[[ The data, beginning ]]

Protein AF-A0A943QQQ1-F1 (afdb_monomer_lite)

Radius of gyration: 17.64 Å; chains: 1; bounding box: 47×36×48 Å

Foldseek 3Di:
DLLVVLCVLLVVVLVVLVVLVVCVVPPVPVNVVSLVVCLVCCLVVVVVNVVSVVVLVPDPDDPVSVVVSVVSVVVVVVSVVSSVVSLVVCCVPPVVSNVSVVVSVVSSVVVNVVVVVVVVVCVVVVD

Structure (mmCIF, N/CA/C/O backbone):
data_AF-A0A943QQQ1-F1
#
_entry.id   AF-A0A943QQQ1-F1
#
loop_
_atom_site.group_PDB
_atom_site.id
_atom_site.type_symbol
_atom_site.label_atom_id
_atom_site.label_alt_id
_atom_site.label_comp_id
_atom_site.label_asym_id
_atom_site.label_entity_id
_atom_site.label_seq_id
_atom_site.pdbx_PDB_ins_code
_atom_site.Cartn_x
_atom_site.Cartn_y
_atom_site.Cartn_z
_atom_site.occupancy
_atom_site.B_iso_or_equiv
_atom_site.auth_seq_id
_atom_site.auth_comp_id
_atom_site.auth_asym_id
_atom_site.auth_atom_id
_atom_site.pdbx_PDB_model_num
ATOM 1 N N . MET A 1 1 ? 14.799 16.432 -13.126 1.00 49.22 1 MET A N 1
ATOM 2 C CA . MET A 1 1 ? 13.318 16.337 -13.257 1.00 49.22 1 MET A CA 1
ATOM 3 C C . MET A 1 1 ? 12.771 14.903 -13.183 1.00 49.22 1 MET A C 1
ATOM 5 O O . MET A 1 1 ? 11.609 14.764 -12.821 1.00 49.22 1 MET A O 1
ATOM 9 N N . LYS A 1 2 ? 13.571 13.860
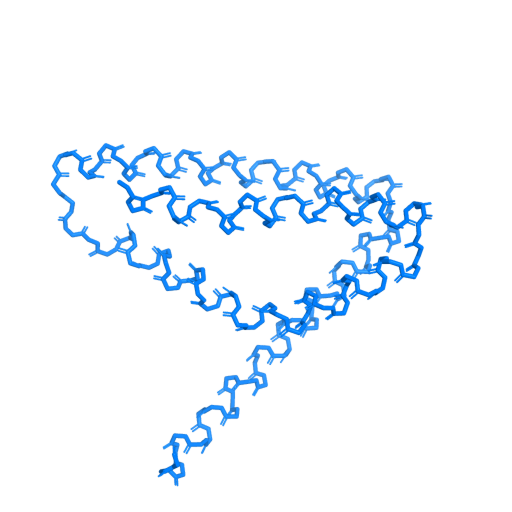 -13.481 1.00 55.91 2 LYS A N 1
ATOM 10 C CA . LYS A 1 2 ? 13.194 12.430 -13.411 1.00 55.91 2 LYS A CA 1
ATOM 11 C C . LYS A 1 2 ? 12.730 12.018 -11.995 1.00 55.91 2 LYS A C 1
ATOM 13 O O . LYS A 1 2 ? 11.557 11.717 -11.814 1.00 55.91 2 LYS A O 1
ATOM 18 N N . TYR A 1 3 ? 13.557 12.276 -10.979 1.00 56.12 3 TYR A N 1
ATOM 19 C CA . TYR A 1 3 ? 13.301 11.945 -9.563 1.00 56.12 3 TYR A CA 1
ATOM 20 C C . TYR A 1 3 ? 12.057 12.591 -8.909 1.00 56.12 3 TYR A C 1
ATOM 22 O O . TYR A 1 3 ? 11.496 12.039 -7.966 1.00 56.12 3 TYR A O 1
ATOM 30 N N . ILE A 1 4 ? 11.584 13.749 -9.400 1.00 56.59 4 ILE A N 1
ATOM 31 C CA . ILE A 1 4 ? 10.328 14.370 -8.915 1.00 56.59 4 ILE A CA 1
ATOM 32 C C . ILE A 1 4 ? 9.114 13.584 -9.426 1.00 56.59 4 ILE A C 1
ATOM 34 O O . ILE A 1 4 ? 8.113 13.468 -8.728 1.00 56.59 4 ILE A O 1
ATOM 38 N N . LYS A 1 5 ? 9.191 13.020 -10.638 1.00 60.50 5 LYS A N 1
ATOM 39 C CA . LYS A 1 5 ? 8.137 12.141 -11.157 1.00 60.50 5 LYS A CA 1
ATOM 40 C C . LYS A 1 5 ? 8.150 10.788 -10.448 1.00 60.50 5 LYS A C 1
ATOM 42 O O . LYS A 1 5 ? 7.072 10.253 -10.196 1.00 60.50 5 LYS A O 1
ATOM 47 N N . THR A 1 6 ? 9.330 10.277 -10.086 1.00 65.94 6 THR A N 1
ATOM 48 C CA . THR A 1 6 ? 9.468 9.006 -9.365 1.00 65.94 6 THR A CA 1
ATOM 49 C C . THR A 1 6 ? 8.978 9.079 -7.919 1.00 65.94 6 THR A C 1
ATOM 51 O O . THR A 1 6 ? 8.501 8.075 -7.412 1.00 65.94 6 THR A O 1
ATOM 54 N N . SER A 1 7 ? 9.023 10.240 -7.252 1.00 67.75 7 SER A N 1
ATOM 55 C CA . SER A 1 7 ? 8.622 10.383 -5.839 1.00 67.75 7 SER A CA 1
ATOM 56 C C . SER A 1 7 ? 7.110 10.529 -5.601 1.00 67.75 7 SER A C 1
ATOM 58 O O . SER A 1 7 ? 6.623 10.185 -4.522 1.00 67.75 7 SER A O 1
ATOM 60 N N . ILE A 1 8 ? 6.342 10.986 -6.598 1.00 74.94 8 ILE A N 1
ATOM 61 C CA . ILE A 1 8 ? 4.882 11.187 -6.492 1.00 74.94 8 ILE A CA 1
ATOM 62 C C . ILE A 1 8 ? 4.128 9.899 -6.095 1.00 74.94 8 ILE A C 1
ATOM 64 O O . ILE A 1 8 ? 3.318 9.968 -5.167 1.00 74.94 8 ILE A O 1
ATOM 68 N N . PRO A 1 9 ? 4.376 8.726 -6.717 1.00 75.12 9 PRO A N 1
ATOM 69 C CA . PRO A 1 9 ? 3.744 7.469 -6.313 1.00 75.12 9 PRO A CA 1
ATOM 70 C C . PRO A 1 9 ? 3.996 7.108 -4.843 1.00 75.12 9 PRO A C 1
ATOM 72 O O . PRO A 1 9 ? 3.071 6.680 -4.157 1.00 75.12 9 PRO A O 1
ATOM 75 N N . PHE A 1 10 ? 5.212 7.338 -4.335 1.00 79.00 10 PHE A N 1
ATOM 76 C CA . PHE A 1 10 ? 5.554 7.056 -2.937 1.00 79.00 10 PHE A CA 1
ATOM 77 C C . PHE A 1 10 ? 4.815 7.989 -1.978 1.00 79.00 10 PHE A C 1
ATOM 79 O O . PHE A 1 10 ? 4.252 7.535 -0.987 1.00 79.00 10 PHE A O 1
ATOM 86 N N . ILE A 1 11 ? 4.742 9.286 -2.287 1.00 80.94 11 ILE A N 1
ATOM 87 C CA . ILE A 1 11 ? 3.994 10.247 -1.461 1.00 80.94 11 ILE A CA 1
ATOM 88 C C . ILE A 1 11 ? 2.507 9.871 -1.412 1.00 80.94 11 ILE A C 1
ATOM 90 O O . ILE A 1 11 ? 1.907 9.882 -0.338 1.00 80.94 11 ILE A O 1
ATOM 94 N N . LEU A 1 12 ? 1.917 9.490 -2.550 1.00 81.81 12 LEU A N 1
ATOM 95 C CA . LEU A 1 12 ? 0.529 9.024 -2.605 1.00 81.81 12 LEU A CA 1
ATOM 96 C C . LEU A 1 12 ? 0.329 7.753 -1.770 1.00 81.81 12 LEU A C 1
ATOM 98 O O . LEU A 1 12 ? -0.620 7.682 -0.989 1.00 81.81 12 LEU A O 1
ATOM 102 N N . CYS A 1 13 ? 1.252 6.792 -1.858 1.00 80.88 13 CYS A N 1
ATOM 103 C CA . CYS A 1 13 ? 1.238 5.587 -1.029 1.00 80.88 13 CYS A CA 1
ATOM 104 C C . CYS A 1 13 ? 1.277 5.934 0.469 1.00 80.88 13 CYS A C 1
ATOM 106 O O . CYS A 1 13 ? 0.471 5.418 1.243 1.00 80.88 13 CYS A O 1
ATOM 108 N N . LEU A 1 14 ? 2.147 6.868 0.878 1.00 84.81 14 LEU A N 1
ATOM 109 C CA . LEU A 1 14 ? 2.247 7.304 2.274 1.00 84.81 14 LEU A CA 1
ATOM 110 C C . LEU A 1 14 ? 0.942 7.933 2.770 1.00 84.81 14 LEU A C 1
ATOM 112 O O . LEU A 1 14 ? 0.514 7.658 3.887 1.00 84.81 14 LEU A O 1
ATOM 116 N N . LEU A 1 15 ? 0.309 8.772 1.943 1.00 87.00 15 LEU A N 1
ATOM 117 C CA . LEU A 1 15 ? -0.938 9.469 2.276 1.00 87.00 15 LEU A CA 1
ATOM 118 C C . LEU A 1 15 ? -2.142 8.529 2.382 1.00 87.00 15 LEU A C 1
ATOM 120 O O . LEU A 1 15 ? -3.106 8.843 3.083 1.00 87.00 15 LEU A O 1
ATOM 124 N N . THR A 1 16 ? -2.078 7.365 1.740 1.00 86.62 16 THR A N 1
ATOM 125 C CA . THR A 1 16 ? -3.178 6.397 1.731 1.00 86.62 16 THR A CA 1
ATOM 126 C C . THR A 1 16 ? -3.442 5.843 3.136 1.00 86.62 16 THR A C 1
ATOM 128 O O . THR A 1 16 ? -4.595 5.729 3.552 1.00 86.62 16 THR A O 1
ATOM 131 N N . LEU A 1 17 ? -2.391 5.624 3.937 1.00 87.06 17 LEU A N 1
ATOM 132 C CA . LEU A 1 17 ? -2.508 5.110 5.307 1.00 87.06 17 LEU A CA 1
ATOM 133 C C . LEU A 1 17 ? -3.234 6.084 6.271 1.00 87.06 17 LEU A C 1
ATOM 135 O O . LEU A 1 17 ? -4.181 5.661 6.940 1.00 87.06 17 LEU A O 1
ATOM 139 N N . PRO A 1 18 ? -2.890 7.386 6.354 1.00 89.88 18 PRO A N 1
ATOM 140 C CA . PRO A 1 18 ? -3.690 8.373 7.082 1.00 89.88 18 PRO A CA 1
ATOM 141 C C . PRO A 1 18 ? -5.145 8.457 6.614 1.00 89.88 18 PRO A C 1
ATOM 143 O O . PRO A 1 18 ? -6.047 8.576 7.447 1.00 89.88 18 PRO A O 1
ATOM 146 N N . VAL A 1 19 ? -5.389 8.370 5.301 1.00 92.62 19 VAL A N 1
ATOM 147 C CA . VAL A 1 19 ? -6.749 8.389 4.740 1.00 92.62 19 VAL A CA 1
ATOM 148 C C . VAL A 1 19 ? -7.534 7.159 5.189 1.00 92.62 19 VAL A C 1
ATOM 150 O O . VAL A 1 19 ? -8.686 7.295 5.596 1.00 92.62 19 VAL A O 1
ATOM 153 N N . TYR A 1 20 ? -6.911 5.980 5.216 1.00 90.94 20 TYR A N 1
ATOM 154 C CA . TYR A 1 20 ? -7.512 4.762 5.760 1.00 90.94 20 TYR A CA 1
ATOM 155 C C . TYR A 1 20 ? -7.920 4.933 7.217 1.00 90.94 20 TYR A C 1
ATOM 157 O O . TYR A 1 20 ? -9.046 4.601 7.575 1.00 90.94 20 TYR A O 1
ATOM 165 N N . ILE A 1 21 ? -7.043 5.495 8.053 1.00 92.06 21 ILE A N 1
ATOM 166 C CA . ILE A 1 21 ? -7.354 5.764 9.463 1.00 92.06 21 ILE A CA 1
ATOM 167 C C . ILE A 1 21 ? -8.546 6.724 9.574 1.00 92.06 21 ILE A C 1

[[ The data, end ]]

◆ **Task statement**
Word for word, restate the lines of the data above that fall between the line holding "ATOM 40 C C" and the line holding "ATOM 106 O O", inclusive, and no other lines.

◆ **Finished exercise**
ATOM 40 C C . LYS A 1 5 ? 8.150 10.788 -10.448 1.00 60.50 5 LYS A C 1
ATOM 42 O O . LYS A 1 5 ? 7.072 10.253 -10.196 1.00 60.50 5 LYS A O 1
ATOM 47 N N . THR A 1 6 ? 9.330 10.277 -10.086 1.00 65.94 6 THR A N 1
ATOM 48 C CA . THR A 1 6 ? 9.468 9.006 -9.365 1.00 65.94 6 THR A CA 1
ATOM 49 C C . THR A 1 6 ? 8.978 9.079 -7.919 1.00 65.94 6 THR A C 1
ATOM 51 O O . THR A 1 6 ? 8.501 8.075 -7.412 1.00 65.94 6 THR A O 1
ATOM 54 N N . SER A 1 7 ? 9.023 10.240 -7.252 1.00 67.75 7 SER A N 1
ATOM 55 C CA . SER A 1 7 ? 8.622 10.383 -5.839 1.00 67.75 7 SER A CA 1
ATOM 56 C C . SER A 1 7 ? 7.110 10.529 -5.601 1.00 67.75 7 SER A C 1
ATOM 58 O O . SER A 1 7 ? 6.623 10.185 -4.522 1.00 67.75 7 SER A O 1
ATOM 60 N N . ILE A 1 8 ? 6.342 10.986 -6.598 1.00 74.94 8 ILE A N 1
ATOM 61 C CA . ILE A 1 8 ? 4.882 11.187 -6.492 1.00 74.94 8 ILE A CA 1
ATOM 62 C C . ILE A 1 8 ? 4.128 9.899 -6.095 1.00 74.94 8 ILE A C 1
ATOM 64 O O . ILE A 1 8 ? 3.318 9.968 -5.167 1.00 74.94 8 ILE A O 1
ATOM 68 N N . PRO A 1 9 ? 4.376 8.726 -6.717 1.00 75.12 9 PRO A N 1
ATOM 69 C CA . PRO A 1 9 ? 3.744 7.469 -6.313 1.00 75.12 9 PRO A CA 1
ATOM 70 C C . PRO A 1 9 ? 3.996 7.108 -4.843 1.00 75.12 9 PRO A C 1
ATOM 72 O O . PRO A 1 9 ? 3.071 6.680 -4.157 1.00 75.12 9 PRO A O 1
ATOM 75 N N . PHE A 1 10 ? 5.212 7.338 -4.335 1.00 79.00 10 PHE A N 1
ATOM 76 C CA . PHE A 1 10 ? 5.554 7.056 -2.937 1.00 79.00 10 PHE A CA 1
ATOM 77 C C . PHE A 1 10 ? 4.815 7.989 -1.978 1.00 79.00 10 PHE A C 1
ATOM 79 O O . PHE A 1 10 ? 4.252 7.535 -0.987 1.00 79.00 10 PHE A O 1
ATOM 86 N N . ILE A 1 11 ? 4.742 9.286 -2.287 1.00 80.94 11 ILE A N 1
ATOM 87 C CA . ILE A 1 11 ? 3.994 10.247 -1.461 1.00 80.94 11 ILE A CA 1
ATOM 88 C C . ILE A 1 11 ? 2.507 9.871 -1.412 1.00 80.94 11 ILE A C 1
ATOM 90 O O . ILE A 1 11 ? 1.907 9.882 -0.338 1.00 80.94 11 ILE A O 1
ATOM 94 N N . LEU A 1 12 ? 1.917 9.490 -2.550 1.00 81.81 12 LEU A N 1
ATOM 95 C CA . LEU A 1 12 ? 0.529 9.024 -2.605 1.00 81.81 12 LEU A CA 1
ATOM 96 C C . LEU A 1 12 ? 0.329 7.753 -1.770 1.00 81.81 12 LEU A C 1
ATOM 98 O O . LEU A 1 12 ? -0.620 7.682 -0.989 1.00 81.81 12 LEU A O 1
ATOM 102 N N . CYS A 1 13 ? 1.252 6.792 -1.858 1.00 80.88 13 CYS A N 1
ATOM 103 C CA . CYS A 1 13 ? 1.238 5.587 -1.029 1.00 80.88 13 CYS A CA 1
ATOM 104 C C . CYS A 1 13 ? 1.277 5.934 0.469 1.00 80.88 13 CYS A C 1
ATOM 106 O O . CYS A 1 13 ? 0.471 5.418 1.243 1.00 80.88 13 CYS A O 1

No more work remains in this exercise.